You'll struggle. To build a complex Gutenberg block, you'll need to know HTML & CSS very well including media queries. It's non-negotiable. To do it normally you'll need to know Javascript as well, or to do it with Advanced Custom Fields you'll need to know PHP. If you can't do these things from scratch, you're going to have a very hard time making this work, unfortunately.

The other option is to download these plugins with a bunch of blocks in them, or wait for the Block Depository (like the Theme and Plugin ones) that Wordpress intends to release where you can download one block at a time from other users uploading them. This will include bloat too as you'll end up enqueuing new CSS and JS (if needed) files. Something like Autoptimize (a plugin that will concatenate all the enqueued files in the right order and minify them) might help with this.
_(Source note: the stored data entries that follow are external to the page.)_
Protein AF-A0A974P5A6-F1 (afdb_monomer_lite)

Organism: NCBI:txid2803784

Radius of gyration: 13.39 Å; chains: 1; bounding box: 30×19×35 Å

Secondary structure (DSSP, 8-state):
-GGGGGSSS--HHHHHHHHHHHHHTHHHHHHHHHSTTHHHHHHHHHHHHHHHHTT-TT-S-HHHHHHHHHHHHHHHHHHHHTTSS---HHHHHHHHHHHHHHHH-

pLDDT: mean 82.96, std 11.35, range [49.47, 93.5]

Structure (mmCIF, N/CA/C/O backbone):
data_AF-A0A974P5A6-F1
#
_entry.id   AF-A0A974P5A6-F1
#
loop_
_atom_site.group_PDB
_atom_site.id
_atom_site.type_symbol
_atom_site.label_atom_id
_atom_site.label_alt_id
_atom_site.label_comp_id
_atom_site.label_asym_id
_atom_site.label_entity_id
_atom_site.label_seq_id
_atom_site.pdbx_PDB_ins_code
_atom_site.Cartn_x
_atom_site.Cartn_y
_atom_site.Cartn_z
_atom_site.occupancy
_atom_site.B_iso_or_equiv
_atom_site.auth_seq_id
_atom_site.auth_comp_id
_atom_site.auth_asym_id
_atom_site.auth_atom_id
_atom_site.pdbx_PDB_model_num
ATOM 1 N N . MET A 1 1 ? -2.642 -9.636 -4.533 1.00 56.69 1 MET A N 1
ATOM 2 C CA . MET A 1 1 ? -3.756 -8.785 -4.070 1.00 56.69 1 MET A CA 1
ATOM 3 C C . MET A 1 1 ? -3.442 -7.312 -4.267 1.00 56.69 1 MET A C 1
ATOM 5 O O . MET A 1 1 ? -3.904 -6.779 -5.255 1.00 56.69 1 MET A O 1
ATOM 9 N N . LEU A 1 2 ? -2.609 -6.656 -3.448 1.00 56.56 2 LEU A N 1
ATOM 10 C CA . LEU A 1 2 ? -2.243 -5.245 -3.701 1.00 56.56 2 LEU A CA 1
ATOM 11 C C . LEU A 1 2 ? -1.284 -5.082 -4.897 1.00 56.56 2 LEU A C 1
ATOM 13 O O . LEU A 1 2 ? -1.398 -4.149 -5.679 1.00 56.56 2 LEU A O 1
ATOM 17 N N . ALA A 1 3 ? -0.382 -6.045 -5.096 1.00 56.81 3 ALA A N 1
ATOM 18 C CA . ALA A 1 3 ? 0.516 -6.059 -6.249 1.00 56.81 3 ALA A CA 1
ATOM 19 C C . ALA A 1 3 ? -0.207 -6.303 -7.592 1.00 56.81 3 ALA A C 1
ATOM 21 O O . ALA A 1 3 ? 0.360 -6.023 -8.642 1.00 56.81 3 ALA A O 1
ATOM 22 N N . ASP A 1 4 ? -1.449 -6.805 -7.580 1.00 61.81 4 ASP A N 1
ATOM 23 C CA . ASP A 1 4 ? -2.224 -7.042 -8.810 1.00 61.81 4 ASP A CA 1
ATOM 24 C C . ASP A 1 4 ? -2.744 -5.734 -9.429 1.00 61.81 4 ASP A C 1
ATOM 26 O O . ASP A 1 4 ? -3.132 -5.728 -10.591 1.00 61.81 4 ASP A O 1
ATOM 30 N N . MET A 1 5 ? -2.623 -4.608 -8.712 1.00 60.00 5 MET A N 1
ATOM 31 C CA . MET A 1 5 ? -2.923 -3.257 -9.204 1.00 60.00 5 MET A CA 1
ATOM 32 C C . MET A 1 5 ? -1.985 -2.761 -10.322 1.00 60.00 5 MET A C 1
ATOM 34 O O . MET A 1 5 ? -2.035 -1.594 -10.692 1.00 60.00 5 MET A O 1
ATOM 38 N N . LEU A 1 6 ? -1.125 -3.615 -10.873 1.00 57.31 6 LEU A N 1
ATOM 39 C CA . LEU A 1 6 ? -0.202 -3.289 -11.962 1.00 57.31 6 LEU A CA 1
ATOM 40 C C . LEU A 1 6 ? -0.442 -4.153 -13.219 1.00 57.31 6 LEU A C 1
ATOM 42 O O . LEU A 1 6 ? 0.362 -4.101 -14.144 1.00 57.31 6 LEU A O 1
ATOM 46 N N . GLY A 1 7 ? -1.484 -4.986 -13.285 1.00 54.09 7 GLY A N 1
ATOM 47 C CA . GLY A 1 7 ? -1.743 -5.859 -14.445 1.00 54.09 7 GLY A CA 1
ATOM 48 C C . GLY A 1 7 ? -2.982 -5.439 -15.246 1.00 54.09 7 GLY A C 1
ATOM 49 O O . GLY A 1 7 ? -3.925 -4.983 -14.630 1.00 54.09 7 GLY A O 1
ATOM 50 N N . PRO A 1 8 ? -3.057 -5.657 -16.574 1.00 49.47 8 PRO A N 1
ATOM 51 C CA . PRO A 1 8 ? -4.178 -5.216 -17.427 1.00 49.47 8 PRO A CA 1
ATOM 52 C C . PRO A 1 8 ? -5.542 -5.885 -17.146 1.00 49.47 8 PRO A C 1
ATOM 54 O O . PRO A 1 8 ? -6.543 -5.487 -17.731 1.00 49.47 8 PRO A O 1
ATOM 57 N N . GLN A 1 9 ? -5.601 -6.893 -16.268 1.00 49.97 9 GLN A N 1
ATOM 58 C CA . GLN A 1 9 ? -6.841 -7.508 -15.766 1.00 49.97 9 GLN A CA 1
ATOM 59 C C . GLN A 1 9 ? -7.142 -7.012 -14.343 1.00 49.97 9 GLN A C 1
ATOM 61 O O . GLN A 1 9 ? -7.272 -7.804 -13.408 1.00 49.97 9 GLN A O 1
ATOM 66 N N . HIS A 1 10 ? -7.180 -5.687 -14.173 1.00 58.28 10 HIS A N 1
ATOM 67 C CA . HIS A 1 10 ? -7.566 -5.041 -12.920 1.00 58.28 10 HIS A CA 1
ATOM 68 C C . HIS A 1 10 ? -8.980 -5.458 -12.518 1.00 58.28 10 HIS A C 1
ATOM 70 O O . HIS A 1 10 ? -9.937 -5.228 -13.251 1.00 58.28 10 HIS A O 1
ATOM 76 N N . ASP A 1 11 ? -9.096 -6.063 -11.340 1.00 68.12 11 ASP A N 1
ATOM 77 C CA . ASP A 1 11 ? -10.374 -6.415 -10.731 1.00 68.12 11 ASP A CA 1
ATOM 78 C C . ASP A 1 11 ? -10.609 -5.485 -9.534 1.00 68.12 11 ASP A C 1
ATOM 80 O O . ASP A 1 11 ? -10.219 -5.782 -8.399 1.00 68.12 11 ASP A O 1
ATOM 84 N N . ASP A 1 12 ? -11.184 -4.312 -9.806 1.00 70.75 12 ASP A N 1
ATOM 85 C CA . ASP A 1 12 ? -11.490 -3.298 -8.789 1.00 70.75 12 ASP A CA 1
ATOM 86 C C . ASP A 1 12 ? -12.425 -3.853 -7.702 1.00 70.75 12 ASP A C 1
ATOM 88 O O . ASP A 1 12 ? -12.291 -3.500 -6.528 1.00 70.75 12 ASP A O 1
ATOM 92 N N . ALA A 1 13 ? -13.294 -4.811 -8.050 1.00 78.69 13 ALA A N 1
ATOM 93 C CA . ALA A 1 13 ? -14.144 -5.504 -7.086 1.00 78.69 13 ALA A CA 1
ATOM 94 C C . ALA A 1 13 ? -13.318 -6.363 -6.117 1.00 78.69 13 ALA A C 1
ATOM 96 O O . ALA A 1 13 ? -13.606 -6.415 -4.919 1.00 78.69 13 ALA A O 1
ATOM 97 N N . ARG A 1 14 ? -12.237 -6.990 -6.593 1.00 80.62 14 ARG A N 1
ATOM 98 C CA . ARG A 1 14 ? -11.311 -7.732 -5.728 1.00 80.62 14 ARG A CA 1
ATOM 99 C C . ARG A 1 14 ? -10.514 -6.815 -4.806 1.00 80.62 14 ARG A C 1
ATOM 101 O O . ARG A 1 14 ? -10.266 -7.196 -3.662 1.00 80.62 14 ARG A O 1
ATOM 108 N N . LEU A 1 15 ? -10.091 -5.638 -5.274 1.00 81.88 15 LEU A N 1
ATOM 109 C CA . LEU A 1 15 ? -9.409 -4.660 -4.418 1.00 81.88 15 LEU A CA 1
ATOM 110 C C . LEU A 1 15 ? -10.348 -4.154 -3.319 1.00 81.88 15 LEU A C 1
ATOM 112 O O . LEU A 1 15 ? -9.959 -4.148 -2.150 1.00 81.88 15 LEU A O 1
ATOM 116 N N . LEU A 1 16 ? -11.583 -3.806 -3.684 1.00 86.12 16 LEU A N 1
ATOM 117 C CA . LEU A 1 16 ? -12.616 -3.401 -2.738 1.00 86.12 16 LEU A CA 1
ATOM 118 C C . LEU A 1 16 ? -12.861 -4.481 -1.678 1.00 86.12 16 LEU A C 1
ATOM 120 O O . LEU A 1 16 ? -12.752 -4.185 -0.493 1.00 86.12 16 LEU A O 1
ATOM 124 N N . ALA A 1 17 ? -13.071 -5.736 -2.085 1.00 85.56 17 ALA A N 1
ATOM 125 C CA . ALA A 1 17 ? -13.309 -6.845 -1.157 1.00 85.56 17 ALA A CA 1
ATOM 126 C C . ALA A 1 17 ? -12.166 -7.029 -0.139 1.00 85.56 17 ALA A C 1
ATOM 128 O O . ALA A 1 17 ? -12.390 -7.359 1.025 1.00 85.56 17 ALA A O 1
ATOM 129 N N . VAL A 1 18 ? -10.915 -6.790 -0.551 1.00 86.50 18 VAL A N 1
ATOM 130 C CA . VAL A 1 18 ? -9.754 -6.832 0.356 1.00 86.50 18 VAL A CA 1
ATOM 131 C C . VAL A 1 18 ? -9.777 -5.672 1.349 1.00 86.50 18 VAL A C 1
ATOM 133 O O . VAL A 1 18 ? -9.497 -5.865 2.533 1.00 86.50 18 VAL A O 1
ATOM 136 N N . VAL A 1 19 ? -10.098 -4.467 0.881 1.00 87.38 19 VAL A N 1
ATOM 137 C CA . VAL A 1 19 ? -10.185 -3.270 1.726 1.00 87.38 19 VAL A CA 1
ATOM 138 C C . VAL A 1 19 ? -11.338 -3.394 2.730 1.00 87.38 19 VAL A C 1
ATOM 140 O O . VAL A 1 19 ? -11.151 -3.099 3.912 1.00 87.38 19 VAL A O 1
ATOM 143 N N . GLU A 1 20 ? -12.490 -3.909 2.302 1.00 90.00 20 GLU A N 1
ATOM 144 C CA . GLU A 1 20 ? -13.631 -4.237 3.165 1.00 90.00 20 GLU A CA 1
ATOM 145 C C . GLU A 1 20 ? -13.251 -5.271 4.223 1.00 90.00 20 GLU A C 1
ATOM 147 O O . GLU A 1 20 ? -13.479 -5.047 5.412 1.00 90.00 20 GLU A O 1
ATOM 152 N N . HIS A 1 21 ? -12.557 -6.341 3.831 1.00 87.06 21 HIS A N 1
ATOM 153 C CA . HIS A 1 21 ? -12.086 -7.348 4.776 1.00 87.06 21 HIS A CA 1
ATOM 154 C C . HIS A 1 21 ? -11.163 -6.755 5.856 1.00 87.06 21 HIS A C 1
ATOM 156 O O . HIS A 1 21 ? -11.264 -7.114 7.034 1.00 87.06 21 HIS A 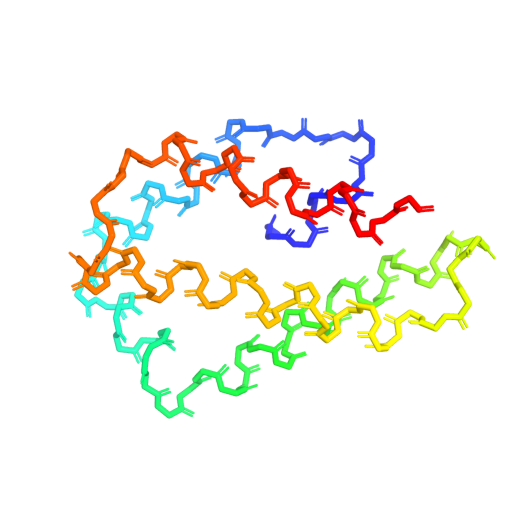O 1
ATOM 162 N N . PHE A 1 22 ? -10.275 -5.821 5.495 1.00 86.31 22 PHE A N 1
ATOM 163 C CA . PHE A 1 22 ? -9.442 -5.127 6.481 1.00 86.31 22 PHE A CA 1
ATOM 164 C C . PHE A 1 22 ? -10.253 -4.235 7.419 1.00 86.31 22 PHE A C 1
ATOM 166 O O . PHE A 1 22 ? -9.921 -4.159 8.602 1.00 86.31 22 PHE A O 1
ATOM 173 N N . TRP A 1 23 ? -11.310 -3.594 6.923 1.00 87.06 23 TRP A N 1
ATOM 174 C CA . TRP A 1 23 ? -12.208 -2.785 7.742 1.00 87.06 23 TRP A CA 1
ATOM 175 C C . TRP A 1 23 ? -12.993 -3.628 8.750 1.00 87.06 23 TRP A C 1
ATOM 177 O O . TRP A 1 23 ? -13.007 -3.319 9.944 1.00 87.06 23 TRP A O 1
ATOM 187 N N . GLU A 1 24 ? -13.580 -4.734 8.293 1.00 89.50 24 GLU A N 1
ATOM 188 C CA . GLU A 1 24 ? -14.279 -5.704 9.142 1.00 89.50 24 GLU A CA 1
ATOM 189 C C . GLU A 1 24 ? -13.355 -6.250 10.238 1.00 89.50 24 GLU A C 1
ATOM 191 O O . GLU A 1 24 ? -13.749 -6.399 11.396 1.00 89.50 24 GLU A O 1
ATOM 196 N N . ASN A 1 25 ? -12.080 -6.457 9.899 1.00 87.06 25 ASN A N 1
ATOM 197 C CA . ASN A 1 25 ? -11.056 -6.973 10.800 1.00 87.06 25 ASN A CA 1
ATOM 198 C C . ASN A 1 25 ? -10.144 -5.877 11.372 1.00 87.06 25 ASN A C 1
ATOM 200 O O . ASN A 1 25 ? -9.029 -6.176 11.807 1.00 87.06 25 ASN A O 1
ATOM 204 N N . ARG A 1 26 ? -10.595 -4.613 11.438 1.00 82.88 26 ARG A N 1
ATOM 205 C CA . ARG A 1 26 ? -9.736 -3.447 11.751 1.00 82.88 26 ARG A CA 1
ATOM 206 C C . ARG A 1 26 ? -8.929 -3.560 13.040 1.00 82.88 26 ARG A C 1
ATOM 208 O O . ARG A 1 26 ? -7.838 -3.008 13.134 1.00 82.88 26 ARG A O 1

It's worth testing, though it can be slower to do this with HTTP/2 than it is to leave the files separated.
 
Thanks, at least I know not to waste time creating something custom. I just noticed that Ninjatables pro can integrate with ACF. I'm going to test it out using Ninjatables plus Elementor pro on a staging site. No issues with either of them so far, but I do use Flying Press. Without that they would probably do poorly on speed/CWV. I think I'll be able to do everything I'm looking for with it and also not have it impact speed.